ViceThere are two competing threads that took place last week amongst the romance circles. The first discussion arose out of a post by Daniela A, a reader blogger, who wrote that she did not like books featuring adultery. Some readers felt it was written in stone that infidelity could not occur. Others felt that in certain books, it could work.

Companion threads sprung up at author blogs and reader blogs debating not just the infidelity rule, but the idea that there were some unwritten rules that prevent publication of certain scenes or elements that some writers feel are crucial to their story. The case in point was Eva Gale’s novella (a work that is usually under 100 pages). Ms. Gale wrote a story which featured her hero having sex with his mistress after meeting the heroine but before coitous with the heroine. A couple of her beta readers told her to trash that scene because romance readers would not stand for such activity, often viewing any on screen sex between the hero and the heroine as being infidelitous.

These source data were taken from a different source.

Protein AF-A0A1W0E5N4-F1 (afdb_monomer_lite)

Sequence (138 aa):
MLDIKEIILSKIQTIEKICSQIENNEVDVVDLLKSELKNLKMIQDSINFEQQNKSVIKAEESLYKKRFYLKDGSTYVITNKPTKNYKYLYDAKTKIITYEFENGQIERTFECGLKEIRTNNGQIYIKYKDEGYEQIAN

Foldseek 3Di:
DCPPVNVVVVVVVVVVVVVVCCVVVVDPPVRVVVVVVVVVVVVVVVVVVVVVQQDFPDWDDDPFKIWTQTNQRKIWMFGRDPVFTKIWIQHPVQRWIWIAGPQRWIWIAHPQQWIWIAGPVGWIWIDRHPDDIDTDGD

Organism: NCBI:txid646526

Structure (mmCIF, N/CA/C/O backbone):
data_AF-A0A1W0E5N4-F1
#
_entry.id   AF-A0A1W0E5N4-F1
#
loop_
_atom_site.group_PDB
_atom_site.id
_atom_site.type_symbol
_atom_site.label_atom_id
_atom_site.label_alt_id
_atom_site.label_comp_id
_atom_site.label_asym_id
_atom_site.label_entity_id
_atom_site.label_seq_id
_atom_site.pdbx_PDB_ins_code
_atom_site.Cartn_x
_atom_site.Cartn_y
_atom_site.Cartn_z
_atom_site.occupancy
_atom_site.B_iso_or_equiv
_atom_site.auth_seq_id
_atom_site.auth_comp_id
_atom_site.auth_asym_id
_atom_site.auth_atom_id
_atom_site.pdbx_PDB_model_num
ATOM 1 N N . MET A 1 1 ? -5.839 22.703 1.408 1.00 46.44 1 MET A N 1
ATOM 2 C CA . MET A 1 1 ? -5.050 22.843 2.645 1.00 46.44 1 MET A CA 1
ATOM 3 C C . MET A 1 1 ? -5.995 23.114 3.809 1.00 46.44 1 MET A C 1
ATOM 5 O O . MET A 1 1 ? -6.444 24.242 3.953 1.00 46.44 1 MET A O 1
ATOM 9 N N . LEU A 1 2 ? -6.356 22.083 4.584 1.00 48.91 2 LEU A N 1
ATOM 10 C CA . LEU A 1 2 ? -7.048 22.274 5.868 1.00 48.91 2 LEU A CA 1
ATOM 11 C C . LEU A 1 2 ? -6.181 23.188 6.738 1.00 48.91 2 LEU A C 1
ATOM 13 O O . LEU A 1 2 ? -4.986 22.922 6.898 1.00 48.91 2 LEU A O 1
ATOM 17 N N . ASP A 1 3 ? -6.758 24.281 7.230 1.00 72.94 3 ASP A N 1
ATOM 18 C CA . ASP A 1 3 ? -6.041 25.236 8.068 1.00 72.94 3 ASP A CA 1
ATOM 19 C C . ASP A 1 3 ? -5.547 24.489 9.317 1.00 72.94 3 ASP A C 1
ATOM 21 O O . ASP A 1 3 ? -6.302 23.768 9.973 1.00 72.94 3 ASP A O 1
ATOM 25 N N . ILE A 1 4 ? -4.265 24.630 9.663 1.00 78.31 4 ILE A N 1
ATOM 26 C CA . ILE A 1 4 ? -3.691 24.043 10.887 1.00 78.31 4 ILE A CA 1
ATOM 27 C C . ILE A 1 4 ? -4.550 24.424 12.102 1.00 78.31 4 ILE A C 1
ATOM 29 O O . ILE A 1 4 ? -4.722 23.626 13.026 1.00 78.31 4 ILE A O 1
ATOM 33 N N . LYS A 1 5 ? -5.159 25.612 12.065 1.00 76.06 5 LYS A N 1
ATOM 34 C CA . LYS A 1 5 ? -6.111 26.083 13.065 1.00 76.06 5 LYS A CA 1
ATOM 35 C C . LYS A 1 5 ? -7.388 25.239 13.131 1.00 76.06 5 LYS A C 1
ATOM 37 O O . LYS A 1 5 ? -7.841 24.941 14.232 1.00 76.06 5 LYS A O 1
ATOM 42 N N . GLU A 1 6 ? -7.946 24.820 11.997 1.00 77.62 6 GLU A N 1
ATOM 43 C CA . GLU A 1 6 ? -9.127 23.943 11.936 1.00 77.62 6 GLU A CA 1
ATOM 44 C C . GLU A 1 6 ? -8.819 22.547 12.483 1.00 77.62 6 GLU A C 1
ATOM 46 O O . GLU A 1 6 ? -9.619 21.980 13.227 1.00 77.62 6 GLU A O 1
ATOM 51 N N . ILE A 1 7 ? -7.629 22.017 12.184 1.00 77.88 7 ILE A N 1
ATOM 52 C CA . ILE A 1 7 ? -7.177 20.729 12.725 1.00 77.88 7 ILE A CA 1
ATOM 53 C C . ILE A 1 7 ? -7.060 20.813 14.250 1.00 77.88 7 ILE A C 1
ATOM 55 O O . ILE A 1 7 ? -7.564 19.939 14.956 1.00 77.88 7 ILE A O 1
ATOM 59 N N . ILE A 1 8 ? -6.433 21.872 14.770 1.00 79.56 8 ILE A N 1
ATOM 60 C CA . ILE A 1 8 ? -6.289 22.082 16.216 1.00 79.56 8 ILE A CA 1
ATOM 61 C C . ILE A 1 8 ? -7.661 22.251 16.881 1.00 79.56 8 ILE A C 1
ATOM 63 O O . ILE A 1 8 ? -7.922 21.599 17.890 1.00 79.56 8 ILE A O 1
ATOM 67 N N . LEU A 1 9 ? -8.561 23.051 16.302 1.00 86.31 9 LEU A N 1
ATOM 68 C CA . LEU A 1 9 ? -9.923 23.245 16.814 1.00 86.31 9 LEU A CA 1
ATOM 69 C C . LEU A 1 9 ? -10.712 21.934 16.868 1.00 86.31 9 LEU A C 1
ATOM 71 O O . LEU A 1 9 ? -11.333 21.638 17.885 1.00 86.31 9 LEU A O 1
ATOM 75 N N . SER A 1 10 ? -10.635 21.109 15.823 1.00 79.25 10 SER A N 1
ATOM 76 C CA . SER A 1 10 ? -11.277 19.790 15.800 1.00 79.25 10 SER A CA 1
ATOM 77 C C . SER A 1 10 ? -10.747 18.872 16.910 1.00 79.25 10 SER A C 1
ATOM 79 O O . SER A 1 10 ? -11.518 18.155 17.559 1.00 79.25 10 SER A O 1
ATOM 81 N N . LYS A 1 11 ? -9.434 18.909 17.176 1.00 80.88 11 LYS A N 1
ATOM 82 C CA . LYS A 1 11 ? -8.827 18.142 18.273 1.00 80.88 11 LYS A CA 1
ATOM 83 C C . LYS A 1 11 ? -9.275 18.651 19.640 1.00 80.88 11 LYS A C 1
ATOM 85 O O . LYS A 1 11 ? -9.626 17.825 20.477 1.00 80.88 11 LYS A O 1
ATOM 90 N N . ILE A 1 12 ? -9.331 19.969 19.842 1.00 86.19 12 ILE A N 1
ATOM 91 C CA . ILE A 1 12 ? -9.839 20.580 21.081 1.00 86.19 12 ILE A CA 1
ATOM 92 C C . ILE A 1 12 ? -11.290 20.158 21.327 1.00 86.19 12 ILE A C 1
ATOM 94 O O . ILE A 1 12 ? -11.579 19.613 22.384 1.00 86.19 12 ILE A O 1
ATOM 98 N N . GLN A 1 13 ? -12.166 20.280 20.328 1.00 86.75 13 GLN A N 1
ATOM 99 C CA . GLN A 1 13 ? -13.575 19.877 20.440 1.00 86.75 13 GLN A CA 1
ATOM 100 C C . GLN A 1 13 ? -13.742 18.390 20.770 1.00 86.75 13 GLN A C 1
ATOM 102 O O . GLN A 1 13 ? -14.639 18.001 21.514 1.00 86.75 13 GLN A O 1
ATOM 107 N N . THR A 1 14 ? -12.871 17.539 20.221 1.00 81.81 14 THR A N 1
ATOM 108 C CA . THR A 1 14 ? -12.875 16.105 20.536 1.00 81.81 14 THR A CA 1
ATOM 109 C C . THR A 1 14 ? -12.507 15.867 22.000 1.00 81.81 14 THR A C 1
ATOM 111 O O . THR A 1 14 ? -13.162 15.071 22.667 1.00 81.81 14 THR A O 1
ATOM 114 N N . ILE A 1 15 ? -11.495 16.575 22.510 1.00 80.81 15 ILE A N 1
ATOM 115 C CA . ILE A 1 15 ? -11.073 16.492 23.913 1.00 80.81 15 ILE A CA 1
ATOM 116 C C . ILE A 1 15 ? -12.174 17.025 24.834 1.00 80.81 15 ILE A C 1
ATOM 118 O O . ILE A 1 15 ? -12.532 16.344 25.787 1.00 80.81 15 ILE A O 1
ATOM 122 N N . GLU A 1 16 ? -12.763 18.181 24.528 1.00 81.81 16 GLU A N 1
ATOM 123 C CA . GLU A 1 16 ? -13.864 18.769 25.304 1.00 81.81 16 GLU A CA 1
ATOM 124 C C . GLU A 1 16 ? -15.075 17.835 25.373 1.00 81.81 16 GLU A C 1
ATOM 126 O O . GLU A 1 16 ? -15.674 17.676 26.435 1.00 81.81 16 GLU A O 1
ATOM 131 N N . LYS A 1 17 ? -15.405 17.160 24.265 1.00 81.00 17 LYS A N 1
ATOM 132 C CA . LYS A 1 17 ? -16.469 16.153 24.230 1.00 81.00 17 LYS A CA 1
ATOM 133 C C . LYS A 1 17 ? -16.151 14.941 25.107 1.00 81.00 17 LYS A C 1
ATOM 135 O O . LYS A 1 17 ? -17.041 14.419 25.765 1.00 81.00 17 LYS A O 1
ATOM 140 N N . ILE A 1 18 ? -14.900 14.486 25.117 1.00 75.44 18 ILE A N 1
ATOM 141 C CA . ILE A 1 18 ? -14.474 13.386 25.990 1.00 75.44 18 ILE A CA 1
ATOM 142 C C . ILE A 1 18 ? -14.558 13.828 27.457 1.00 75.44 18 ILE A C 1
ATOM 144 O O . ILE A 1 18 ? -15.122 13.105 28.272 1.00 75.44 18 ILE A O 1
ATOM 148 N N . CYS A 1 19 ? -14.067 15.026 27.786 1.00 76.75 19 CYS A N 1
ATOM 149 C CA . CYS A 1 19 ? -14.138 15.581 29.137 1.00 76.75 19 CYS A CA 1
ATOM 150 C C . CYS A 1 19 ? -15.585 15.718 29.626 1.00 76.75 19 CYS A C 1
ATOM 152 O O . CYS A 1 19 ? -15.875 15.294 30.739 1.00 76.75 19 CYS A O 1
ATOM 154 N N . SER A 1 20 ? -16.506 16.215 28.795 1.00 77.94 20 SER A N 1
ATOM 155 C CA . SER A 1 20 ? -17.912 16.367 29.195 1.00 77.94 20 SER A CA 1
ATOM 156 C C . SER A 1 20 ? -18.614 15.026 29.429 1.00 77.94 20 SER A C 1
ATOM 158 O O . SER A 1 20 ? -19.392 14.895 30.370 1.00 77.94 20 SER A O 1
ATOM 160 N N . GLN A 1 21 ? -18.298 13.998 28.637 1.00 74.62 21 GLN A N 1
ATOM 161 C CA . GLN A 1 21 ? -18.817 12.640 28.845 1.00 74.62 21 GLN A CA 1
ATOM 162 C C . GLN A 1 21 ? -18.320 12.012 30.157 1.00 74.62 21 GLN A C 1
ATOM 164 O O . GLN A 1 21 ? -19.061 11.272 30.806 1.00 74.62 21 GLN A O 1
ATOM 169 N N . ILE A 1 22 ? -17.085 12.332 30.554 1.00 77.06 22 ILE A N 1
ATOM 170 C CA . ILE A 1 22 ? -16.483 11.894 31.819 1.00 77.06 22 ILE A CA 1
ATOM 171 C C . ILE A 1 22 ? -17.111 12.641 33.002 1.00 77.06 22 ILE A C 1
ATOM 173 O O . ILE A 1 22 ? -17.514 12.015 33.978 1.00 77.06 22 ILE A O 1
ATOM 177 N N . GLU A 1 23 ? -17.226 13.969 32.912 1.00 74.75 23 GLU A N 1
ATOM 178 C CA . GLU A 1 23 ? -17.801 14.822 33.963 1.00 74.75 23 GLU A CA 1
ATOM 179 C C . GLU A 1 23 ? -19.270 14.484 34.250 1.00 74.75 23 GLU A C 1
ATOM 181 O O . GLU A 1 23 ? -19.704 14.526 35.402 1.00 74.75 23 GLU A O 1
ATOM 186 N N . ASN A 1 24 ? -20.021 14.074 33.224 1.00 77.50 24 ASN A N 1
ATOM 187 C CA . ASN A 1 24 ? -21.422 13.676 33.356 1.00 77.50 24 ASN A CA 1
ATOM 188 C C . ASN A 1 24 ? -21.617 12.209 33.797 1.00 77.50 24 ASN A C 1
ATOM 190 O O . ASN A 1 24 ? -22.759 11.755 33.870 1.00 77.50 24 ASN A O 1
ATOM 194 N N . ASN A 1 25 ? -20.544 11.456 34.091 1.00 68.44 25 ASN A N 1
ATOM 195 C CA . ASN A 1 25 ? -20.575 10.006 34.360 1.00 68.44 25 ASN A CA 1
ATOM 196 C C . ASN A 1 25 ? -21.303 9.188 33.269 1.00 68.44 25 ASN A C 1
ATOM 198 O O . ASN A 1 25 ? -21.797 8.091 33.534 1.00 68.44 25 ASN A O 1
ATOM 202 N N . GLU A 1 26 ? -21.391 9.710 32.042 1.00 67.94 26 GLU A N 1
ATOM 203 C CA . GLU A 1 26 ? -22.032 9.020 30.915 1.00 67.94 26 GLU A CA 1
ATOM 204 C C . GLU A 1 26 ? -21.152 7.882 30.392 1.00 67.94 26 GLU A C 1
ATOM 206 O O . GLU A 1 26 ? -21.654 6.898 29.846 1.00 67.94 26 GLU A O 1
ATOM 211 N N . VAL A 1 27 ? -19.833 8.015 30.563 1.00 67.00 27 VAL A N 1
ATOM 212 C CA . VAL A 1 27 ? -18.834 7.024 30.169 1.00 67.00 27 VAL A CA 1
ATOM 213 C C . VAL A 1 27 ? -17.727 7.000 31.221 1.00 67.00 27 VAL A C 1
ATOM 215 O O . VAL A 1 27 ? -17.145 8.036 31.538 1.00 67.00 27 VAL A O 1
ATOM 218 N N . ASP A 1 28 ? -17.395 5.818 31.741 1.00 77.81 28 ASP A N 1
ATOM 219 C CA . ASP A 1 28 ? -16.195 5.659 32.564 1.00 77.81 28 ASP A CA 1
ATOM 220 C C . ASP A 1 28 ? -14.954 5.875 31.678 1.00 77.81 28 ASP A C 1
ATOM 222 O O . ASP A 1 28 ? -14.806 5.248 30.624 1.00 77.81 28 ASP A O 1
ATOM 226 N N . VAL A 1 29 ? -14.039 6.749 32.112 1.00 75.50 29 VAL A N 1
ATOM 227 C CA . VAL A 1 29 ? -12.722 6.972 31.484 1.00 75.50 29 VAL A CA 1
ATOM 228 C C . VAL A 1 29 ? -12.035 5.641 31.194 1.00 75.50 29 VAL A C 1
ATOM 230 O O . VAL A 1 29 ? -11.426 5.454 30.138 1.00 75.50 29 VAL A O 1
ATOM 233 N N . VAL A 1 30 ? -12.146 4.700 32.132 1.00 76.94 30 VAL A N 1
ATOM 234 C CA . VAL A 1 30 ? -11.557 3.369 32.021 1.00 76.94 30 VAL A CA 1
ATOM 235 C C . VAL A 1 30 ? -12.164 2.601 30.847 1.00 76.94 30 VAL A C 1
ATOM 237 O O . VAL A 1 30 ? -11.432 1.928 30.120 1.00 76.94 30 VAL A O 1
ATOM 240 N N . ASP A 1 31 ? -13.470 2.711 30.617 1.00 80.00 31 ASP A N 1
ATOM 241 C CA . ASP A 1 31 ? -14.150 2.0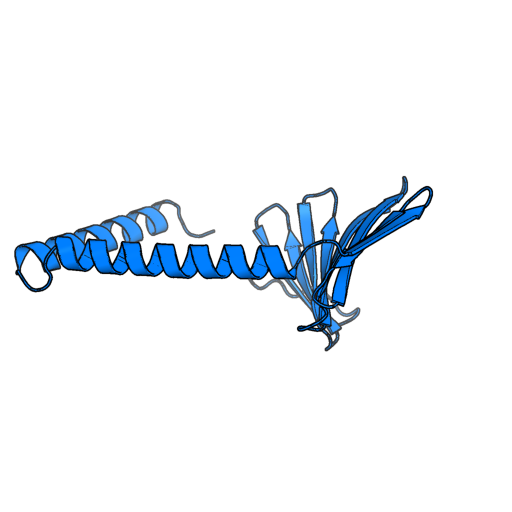33 29.513 1.00 80.00 31 ASP A CA 1
ATOM 242 C C . ASP A 1 31 ? -13.852 2.688 28.160 1.00 80.00 31 ASP A C 1
ATOM 244 O O . ASP A 1 31 ? -13.631 1.979 27.173 1.00 80.00 31 ASP A O 1
ATOM 248 N N . LEU A 1 32 ? -13.726 4.018 28.118 1.00 79.81 32 LEU A N 1
ATOM 249 C CA . LEU A 1 32 ? -13.279 4.742 26.924 1.00 79.81 32 LEU A CA 1
ATOM 250 C C . LEU A 1 32 ? -11.849 4.339 26.528 1.00 79.81 32 LEU A C 1
ATOM 252 O O . LEU A 1 32 ? -11.594 3.993 25.372 1.00 79.81 32 LEU A O 1
ATOM 256 N N . LEU A 1 33 ? -10.930 4.287 27.495 1.00 78.00 33 LEU A N 1
ATOM 257 C CA . LEU A 1 33 ? -9.552 3.843 27.268 1.00 78.00 33 LEU A CA 1
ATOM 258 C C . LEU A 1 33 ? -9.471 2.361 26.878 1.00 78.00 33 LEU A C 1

As a stark contrast to authors such as Selah March, Eva Gale, and Barb/Caridad Ferrer who want to write whatever they want, damn the uptight reader, is the call for censorship by Eileen Dreyer. And yes, I said the C word. Ms. Dreyer, in her blog post and on the RRA-List stated that Claiming the Courtesan should not have been published because rape does not belong in romance and neither does a hero who speaks like an abuser. The justification for this argument is that romances are to be uplifting and empowering.

As a reader, I found myself in the middle. On the one hand, I felt like I was being chastised for not being open minded enough. That if I wasn’t such a tight assed moralist, I would see the value in the hero (note it is almost always the hero) having sex with others (Caridad Ferrer called those who said that it should not be romance – Romance Nazis). On the other hand, if I was someone who cared about my fellow woman, about the message that books were sending, I would join in the call for the abolishment of abuse and rapes in romances.

What I realized is that my acceptance of topics such as infidelity or rape, adultery or abuse depends upon the author. To Have and To Hold by Patricia Gaffney remains one of the seminal romances in my library. Powerful, emotional and breathtaking in its reach, a ban such as one that is urged by Dreyer would have prevented this story. While ordinarily not a fan of infideility, I was not bothered by JR Ward’s Lover Eternal which finds Rhage off sating his lust for blood and sex with someone other than the heroine, Mary.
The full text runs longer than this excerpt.